**** Data for analysis ****
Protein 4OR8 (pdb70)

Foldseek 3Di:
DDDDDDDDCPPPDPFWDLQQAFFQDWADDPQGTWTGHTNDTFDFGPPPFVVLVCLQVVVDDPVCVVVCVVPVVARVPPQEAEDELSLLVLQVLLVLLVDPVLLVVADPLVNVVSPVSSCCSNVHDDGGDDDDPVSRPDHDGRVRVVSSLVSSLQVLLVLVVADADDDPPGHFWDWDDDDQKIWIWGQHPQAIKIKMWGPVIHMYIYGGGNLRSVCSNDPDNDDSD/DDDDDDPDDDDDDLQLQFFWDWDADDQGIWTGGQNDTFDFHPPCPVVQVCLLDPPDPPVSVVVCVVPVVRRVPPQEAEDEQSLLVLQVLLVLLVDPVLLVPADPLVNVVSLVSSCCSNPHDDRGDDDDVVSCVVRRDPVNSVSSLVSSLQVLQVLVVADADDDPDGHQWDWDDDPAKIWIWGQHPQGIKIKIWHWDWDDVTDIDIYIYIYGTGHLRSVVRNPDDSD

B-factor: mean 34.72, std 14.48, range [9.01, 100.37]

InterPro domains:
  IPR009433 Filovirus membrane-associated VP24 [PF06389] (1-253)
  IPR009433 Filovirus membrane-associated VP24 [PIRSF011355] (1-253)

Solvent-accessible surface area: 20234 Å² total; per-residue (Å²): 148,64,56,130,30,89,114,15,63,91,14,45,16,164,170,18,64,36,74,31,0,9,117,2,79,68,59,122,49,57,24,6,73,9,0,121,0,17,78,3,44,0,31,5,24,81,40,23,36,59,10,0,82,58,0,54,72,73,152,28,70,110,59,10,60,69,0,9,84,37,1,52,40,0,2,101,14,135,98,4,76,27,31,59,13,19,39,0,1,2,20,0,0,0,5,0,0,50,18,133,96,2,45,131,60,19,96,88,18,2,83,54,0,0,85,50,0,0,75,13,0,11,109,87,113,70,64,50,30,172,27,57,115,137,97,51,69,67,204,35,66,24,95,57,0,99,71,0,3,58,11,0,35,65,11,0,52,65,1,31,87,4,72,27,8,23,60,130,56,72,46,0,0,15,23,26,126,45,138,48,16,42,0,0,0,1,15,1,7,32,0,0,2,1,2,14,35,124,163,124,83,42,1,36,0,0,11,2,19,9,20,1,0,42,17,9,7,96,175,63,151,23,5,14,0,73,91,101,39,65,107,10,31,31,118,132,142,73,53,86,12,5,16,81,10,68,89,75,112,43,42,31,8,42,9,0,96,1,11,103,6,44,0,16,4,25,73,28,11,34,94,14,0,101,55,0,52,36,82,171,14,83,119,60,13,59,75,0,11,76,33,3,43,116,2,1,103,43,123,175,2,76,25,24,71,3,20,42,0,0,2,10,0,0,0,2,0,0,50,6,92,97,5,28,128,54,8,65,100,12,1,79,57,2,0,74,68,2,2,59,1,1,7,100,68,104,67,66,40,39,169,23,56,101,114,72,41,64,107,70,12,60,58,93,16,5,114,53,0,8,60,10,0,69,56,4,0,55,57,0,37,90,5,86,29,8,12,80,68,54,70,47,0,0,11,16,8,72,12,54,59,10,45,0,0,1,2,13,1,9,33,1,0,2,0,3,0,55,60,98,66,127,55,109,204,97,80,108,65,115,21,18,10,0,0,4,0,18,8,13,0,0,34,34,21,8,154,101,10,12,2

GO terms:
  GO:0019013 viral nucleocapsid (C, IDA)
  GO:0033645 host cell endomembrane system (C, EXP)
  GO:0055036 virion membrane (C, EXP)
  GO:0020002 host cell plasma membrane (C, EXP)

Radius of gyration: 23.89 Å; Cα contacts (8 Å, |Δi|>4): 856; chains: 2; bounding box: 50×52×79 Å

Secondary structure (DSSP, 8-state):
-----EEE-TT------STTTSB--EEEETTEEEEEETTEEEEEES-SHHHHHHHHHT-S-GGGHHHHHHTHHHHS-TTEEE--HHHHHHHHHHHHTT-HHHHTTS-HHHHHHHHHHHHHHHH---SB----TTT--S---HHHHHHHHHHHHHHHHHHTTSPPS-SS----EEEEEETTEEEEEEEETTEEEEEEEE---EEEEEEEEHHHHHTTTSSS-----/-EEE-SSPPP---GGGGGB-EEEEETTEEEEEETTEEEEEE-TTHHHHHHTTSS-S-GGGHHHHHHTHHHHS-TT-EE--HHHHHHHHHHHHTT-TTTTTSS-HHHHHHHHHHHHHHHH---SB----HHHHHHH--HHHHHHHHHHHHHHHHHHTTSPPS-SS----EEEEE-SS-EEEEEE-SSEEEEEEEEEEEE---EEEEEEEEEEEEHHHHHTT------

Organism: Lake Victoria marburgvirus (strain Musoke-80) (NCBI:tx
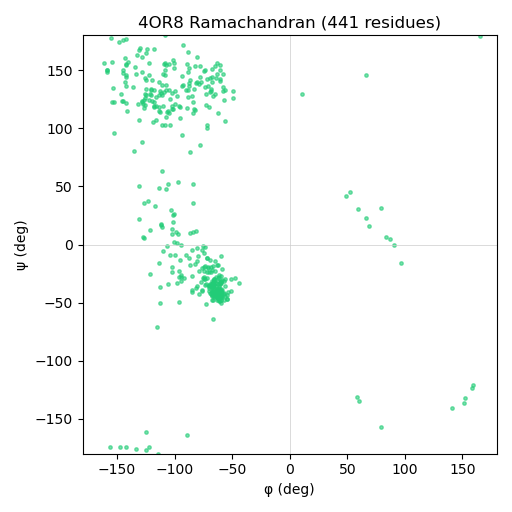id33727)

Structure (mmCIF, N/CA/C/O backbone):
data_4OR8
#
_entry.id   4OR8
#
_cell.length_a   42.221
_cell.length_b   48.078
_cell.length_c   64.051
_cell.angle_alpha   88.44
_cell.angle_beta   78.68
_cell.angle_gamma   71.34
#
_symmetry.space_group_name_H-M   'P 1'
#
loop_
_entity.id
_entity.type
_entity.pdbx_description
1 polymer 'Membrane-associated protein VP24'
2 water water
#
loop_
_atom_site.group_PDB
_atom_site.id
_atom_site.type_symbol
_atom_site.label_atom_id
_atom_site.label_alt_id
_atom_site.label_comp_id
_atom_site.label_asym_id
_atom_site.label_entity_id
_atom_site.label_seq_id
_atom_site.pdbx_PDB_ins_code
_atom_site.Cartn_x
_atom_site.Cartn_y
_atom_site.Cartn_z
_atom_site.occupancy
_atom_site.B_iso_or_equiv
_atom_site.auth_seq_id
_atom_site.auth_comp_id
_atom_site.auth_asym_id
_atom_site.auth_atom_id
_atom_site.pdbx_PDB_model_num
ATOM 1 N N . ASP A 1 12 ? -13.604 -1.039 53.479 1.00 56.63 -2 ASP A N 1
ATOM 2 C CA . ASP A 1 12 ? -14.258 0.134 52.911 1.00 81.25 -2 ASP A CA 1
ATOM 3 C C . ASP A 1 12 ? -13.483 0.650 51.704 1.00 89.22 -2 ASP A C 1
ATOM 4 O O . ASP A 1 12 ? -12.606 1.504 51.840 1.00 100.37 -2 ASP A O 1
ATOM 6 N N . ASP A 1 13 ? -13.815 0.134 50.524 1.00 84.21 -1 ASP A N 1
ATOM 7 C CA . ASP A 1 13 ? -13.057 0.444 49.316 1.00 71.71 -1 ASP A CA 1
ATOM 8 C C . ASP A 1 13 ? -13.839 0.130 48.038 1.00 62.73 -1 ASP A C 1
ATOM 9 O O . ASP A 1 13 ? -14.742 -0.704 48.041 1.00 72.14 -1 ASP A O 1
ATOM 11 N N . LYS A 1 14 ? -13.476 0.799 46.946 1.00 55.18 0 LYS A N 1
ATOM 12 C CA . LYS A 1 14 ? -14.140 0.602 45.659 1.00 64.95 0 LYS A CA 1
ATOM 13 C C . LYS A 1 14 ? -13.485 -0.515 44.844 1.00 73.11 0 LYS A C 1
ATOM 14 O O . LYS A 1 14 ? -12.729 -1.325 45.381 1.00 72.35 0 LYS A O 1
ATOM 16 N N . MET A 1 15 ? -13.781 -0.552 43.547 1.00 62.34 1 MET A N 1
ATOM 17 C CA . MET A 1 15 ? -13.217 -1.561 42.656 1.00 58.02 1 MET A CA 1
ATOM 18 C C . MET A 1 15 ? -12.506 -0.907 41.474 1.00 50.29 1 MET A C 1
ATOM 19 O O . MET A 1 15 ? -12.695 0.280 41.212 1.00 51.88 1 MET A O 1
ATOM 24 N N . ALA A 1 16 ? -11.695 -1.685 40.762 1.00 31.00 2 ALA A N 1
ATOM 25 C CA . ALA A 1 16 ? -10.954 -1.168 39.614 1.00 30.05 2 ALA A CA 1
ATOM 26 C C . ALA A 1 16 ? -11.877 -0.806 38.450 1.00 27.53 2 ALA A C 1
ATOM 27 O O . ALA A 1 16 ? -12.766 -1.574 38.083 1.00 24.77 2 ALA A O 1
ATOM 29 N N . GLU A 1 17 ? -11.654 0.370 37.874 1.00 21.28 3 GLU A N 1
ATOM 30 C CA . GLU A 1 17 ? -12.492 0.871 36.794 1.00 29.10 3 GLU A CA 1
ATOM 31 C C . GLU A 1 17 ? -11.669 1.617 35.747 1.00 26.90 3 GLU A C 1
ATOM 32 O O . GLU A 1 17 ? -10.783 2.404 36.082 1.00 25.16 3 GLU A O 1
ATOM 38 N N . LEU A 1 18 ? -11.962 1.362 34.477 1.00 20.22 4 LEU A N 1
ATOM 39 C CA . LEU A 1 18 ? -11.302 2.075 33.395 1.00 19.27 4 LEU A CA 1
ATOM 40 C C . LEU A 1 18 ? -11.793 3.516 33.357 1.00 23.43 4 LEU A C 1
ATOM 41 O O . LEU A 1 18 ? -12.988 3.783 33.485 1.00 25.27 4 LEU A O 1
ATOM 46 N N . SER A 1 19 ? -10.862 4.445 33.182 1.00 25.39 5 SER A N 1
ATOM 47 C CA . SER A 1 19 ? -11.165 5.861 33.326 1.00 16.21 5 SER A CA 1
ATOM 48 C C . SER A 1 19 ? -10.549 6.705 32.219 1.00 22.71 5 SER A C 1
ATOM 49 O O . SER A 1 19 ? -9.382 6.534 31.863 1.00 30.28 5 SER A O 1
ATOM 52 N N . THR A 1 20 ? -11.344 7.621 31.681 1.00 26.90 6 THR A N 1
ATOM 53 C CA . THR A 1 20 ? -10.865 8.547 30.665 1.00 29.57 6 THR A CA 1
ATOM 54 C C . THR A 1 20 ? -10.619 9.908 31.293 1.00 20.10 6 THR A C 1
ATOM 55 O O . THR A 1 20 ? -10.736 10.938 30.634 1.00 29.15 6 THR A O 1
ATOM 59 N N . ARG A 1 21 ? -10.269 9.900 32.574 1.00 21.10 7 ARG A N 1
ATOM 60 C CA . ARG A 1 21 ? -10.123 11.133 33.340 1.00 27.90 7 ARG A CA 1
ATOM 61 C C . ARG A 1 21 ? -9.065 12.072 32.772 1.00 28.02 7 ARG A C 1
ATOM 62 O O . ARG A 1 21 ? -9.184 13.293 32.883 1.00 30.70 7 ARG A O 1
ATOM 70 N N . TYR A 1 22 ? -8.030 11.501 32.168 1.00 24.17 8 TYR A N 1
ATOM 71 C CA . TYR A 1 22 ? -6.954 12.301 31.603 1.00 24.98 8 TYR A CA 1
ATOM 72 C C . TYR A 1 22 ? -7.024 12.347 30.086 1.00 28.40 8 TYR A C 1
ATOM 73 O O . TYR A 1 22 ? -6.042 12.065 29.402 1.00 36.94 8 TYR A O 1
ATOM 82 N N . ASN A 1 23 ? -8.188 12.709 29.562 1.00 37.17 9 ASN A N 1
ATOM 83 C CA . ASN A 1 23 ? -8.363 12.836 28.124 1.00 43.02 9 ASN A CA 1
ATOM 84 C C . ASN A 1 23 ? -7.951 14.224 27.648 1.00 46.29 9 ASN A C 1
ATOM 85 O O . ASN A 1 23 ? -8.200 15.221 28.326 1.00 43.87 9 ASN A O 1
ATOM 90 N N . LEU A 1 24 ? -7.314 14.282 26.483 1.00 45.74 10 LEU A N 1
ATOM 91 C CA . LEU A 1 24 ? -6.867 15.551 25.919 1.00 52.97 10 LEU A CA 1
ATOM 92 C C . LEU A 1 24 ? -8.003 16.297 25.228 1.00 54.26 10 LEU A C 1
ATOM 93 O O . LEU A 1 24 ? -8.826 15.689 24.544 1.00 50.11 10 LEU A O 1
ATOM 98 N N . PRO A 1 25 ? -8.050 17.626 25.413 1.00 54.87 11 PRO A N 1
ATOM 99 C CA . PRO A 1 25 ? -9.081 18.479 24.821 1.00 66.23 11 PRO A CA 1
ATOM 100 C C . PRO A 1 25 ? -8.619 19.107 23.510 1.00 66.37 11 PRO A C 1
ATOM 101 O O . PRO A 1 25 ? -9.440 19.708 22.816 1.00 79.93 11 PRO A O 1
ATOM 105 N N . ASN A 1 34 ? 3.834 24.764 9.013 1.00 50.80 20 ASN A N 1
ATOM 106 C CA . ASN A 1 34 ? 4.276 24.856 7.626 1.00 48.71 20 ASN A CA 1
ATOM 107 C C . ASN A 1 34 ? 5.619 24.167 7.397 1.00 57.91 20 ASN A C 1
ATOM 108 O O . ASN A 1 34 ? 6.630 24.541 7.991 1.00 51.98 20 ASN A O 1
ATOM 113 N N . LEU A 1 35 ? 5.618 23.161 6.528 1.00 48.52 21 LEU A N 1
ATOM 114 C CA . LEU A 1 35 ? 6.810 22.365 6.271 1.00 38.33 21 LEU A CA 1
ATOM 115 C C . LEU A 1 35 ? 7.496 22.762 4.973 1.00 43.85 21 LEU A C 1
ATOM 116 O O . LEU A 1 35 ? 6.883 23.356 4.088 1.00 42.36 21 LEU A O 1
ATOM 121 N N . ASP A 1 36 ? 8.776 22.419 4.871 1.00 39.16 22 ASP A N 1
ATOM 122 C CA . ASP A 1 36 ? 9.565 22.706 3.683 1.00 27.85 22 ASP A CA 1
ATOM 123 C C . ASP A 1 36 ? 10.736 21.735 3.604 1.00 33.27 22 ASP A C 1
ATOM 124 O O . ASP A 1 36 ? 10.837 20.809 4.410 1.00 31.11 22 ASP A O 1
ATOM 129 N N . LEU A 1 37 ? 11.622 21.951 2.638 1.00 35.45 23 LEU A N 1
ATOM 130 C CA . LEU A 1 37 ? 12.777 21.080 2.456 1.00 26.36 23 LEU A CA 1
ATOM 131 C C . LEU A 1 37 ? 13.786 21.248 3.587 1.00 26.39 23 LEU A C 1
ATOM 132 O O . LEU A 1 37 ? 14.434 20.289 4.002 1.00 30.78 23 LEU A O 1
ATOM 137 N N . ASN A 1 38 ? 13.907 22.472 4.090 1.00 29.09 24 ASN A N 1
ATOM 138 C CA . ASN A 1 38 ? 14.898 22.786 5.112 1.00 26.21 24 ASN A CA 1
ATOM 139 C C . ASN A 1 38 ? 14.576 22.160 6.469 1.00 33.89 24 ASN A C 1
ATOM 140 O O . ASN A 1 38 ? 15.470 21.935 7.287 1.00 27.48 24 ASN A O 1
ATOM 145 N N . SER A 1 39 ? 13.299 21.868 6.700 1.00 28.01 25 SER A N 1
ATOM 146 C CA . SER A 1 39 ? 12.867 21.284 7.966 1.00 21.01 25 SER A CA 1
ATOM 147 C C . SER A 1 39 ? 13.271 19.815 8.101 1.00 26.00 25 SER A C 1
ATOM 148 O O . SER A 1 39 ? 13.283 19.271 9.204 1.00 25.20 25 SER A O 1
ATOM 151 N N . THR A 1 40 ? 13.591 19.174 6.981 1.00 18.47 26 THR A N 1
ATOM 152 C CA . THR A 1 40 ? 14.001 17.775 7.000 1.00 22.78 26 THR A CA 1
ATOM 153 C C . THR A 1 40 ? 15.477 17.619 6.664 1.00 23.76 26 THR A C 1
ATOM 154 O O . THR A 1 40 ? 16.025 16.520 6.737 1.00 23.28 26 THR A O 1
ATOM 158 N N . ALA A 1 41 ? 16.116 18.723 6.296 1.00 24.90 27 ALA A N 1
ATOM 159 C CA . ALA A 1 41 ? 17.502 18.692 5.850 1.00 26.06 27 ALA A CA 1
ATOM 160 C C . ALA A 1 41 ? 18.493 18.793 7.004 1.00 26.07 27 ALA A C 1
****
Using the data above, transcribe the lines that run from the line with "ATOM 55 O O" to the line with "ATOM 124 O O", both ends kept, and output nothing else.

### Written response
ATOM 55 O O . THR A 1 20 ? -10.736 10.938 30.634 1.00 29.15 6 THR A O 1
ATOM 59 N N . ARG A 1 21 ? -10.269 9.900 32.574 1.00 21.10 7 ARG A N 1
ATOM 60 C CA . ARG A 1 21 ? -10.123 11.133 33.340 1.00 27.90 7 ARG A CA 1
ATOM 61 C C . ARG A 1 21 ? -9.065 12.072 32.772 1.00 28.02 7 ARG A C 1
ATOM 62 O O . ARG A 1 21 ? -9.184 13.293 32.883 1.00 30.70 7 ARG A O 1
ATOM 70 N N . TYR A 1 22 ? -8.030 11.501 32.168 1.00 24.17 8 TYR A N 1
ATOM 71 C CA . TYR A 1 22 ? -6.954 12.301 31.603 1.00 24.98 8 TYR A CA 1
ATOM 72 C C . TYR A 1 22 ? -7.024 12.347 30.086 1.00 28.40 8 TYR A C 1
ATOM 73 O O . TYR A 1 22 ? -6.042 12.065 29.402 1.00 36.94 8 TYR A O 1
ATOM 82 N N . ASN A 1 23 ? -8.188 12.709 29.562 1.00 37.17 9 ASN A N 1
ATOM 83 C CA . ASN A 1 23 ? -8.363 12.836 28.124 1.00 43.02 9 ASN A CA 1
ATOM 84 C C . ASN A 1 23 ? -7.951 14.224 27.648 1.00 46.29 9 ASN A C 1
ATOM 85 O O . ASN A 1 23 ? -8.200 15.221 28.326 1.00 43.87 9 ASN A O 1
ATOM 90 N N . LEU A 1 24 ? -7.314 14.282 26.483 1.00 45.74 10 LEU A N 1
ATOM 91 C CA . LEU A 1 24 ? -6.867 15.551 25.919 1.00 52.97 10 LEU A CA 1
ATOM 92 C C . LEU A 1 24 ? -8.003 16.297 25.228 1.00 54.26 10 LEU A C 1
ATOM 93 O O . LEU A 1 24 ? -8.826 15.689 24.544 1.00 50.11 10 LEU A O 1
ATOM 98 N N . PRO A 1 25 ? -8.050 17.626 25.413 1.00 54.87 11 PRO A N 1
ATOM 99 C CA . PRO A 1 25 ? -9.081 18.479 24.821 1.00 66.23 11 PRO A CA 1
ATOM 100 C C . PRO A 1 25 ? -8.619 19.107 23.510 1.00 66.37 11 PRO A C 1
ATOM 101 O O . PRO A 1 25 ? -9.440 19.708 22.816 1.00 79.93 11 PRO A O 1
ATOM 105 N N . ASN A 1 34 ? 3.834 24.764 9.013 1.00 50.80 20 ASN A N 1
ATOM 106 C CA . ASN A 1 34 ? 4.276 24.856 7.626 1.00 48.71 20 ASN A CA 1
ATOM 107 C C . ASN A 1 34 ? 5.619 24.167 7.397 1.00 57.91 20 ASN A C 1
ATOM 108 O O . ASN A 1 34 ? 6.630 24.541 7.991 1.00 51.98 20 ASN A O 1
ATOM 113 N N . LEU A 1 35 ? 5.618 23.161 6.528 1.00 48.52 21 LEU A N 1
ATOM 114 C CA . LEU A 1 35 ? 6.810 22.365 6.271 1.00 38.33 21 LEU A CA 1
ATOM 115 C C . LEU A 1 35 ? 7.496 22.762 4.973 1.00 43.85 21 LEU A C 1
ATOM 116 O O . LEU A 1 35 ? 6.883 23.356 4.088 1.00 42.36 21 LEU A O 1
ATOM 121 N N . ASP A 1 36 ? 8.776 22.419 4.871 1.00 39.16 22 ASP A N 1
ATOM 122 C CA . ASP A 1 36 ? 9.565 22.706 3.683 1.00 27.85 22 ASP A CA 1
ATOM 123 C C . ASP A 1 36 ? 10.736 21.735 3.604 1.00 33.27 22 ASP A C 1
ATOM 124 O O . ASP A 1 36 ? 10.837 20.809 4.410 1.00 31.11 22 ASP A O 1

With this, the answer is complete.